Your task is to copy the lines of the data below from the line holding "ATOM 57 C C" through the line holding "ATOM 78 N N", inclusive, exactly and with nothing added.

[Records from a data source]
- - - - - - -

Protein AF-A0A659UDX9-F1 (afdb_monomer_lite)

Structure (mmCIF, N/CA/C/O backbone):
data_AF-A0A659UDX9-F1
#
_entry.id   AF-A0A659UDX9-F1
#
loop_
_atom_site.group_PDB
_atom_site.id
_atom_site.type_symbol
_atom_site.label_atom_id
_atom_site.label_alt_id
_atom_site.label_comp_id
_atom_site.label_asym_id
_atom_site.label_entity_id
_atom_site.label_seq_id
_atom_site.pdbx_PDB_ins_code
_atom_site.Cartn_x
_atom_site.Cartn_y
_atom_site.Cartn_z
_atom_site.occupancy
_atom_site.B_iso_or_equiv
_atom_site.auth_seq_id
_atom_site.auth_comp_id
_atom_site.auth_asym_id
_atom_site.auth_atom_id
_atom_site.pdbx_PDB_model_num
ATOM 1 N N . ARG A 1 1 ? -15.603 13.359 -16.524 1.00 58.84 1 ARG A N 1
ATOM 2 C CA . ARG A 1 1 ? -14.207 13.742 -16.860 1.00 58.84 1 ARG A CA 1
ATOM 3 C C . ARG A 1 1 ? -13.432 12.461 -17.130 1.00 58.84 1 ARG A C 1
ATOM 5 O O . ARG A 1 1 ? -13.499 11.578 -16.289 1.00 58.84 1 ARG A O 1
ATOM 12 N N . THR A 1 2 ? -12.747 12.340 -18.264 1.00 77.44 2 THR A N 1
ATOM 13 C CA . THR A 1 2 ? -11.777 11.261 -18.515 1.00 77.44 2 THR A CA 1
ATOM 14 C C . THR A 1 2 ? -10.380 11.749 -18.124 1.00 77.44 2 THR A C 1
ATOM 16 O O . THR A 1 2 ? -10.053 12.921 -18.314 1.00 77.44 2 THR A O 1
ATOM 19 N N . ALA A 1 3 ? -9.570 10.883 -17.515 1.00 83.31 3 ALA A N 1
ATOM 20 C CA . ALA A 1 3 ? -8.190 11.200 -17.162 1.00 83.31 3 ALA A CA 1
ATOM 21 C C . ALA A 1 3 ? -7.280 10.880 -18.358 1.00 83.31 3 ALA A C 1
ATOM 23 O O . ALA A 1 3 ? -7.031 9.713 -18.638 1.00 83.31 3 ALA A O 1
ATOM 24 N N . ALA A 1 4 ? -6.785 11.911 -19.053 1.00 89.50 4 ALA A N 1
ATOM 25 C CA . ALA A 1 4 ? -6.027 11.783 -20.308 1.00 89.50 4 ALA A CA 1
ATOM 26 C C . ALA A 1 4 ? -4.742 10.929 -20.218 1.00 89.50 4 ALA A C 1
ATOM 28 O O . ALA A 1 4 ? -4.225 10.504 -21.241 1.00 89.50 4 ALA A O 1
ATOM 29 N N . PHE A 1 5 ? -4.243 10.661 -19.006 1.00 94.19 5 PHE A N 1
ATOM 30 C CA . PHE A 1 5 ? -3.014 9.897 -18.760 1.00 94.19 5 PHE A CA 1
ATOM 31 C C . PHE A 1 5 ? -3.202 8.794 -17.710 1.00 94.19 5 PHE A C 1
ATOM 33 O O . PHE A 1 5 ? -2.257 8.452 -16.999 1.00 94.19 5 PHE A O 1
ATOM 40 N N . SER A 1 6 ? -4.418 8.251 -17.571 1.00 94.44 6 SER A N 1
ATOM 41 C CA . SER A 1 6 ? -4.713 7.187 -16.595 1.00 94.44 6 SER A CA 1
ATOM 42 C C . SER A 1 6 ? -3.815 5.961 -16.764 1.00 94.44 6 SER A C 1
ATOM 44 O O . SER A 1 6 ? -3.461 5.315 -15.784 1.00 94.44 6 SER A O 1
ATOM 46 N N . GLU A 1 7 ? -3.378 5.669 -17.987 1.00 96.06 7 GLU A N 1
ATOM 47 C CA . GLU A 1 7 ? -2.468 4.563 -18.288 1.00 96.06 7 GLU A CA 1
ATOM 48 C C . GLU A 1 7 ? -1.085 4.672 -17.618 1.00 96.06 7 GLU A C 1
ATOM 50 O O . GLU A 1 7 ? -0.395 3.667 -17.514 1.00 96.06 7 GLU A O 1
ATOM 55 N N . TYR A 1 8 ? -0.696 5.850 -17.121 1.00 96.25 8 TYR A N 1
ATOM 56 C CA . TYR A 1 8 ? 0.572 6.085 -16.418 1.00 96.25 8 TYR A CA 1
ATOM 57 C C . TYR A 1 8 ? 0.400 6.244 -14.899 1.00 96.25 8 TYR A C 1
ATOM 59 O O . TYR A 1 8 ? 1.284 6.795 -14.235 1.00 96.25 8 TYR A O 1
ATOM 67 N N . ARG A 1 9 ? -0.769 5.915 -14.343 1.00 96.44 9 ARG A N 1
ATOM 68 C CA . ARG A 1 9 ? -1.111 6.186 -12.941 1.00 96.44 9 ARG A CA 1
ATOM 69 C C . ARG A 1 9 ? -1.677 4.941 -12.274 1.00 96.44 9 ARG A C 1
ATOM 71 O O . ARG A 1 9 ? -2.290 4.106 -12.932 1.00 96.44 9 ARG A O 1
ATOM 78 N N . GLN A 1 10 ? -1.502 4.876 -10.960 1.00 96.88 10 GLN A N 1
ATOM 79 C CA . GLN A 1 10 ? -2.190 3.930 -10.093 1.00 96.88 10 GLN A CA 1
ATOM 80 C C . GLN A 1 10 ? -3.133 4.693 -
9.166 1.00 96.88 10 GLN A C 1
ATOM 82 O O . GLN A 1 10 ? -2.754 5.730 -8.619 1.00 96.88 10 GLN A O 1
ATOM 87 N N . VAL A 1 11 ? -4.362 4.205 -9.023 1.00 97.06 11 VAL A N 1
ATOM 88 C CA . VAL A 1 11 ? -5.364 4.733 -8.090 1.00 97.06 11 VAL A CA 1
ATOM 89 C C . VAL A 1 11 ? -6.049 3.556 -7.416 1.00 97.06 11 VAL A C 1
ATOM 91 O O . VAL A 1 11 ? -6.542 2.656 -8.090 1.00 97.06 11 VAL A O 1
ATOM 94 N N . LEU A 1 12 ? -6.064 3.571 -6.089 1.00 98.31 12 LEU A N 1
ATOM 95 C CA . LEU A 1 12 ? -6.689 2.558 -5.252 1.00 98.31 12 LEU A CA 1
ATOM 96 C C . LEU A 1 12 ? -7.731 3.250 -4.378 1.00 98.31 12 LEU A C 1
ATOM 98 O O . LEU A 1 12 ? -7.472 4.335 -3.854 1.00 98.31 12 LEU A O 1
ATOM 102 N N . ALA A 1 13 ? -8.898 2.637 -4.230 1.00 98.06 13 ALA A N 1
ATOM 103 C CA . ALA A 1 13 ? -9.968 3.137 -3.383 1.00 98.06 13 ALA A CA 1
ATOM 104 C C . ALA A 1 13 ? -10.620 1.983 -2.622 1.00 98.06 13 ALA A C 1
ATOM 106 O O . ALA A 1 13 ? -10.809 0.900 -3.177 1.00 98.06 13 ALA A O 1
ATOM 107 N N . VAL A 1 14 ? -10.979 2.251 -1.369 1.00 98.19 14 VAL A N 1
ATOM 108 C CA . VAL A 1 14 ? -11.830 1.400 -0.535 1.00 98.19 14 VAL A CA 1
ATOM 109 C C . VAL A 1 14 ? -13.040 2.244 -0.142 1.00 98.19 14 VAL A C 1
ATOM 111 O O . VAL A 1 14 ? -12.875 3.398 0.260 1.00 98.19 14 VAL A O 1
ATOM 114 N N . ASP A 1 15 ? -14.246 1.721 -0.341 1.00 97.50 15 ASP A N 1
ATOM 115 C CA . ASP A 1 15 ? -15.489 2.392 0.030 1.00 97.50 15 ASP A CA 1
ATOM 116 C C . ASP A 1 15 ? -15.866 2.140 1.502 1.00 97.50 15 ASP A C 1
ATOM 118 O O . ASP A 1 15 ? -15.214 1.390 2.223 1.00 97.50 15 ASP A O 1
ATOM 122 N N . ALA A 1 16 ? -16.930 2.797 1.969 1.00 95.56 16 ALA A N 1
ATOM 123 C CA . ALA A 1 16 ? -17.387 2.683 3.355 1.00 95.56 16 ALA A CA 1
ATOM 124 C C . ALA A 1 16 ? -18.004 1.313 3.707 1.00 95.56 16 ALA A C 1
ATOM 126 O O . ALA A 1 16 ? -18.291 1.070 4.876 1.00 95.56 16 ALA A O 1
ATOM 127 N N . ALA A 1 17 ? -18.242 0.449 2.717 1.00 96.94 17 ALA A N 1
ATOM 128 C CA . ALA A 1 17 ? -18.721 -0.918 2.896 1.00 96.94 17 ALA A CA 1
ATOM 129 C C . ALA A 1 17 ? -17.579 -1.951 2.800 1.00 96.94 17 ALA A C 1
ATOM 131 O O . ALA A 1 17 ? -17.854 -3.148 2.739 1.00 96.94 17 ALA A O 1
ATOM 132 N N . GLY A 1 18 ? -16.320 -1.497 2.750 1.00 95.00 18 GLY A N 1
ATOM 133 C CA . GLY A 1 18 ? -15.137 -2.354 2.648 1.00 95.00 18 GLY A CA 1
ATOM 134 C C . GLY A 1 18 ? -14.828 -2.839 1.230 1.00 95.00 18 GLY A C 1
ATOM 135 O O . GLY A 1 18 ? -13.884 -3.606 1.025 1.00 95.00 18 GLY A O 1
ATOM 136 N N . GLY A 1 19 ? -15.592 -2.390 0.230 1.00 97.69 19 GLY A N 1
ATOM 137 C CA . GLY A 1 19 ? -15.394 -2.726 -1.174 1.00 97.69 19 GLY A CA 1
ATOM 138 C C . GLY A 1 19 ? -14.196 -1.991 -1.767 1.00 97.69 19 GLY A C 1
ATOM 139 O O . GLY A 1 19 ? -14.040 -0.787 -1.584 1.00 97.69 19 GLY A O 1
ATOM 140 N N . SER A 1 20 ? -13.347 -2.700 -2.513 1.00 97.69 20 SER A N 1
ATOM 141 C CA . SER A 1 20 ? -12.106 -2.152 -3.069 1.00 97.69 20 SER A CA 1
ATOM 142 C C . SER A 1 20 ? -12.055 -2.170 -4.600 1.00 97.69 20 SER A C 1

- - - - - - -

(RESPONSE TO THIS EXERCISE):
ATOM 57 C C . TYR A 1 8 ? 0.400 6.244 -14.899 1.00 96.25 8 TYR A C 1
ATOM 59 O O . TYR A 1 8 ? 1.284 6.795 -14.235 1.00 96.25 8 TYR A O 1
ATOM 67 N N . ARG A 1 9 ? -0.769 5.915 -14.343 1.00 96.44 9 ARG A N 1
ATOM 68 C CA . ARG A 1 9 ? -1.111 6.186 -12.941 1.00 96.44 9 ARG A CA 1
ATOM 69 C C . ARG A 1 9 ? -1.677 4.941 -12.274 1.00 96.44 9 ARG A C 1
ATOM 71 O O . ARG A 1 9 ? -2.290 4.106 -12.932 1.00 96.44 9 ARG A O 1
ATOM 78 N N . GLN A 1 10 ? -1.502 4.876 -10.960 1.00 96.88 10 GLN A N 1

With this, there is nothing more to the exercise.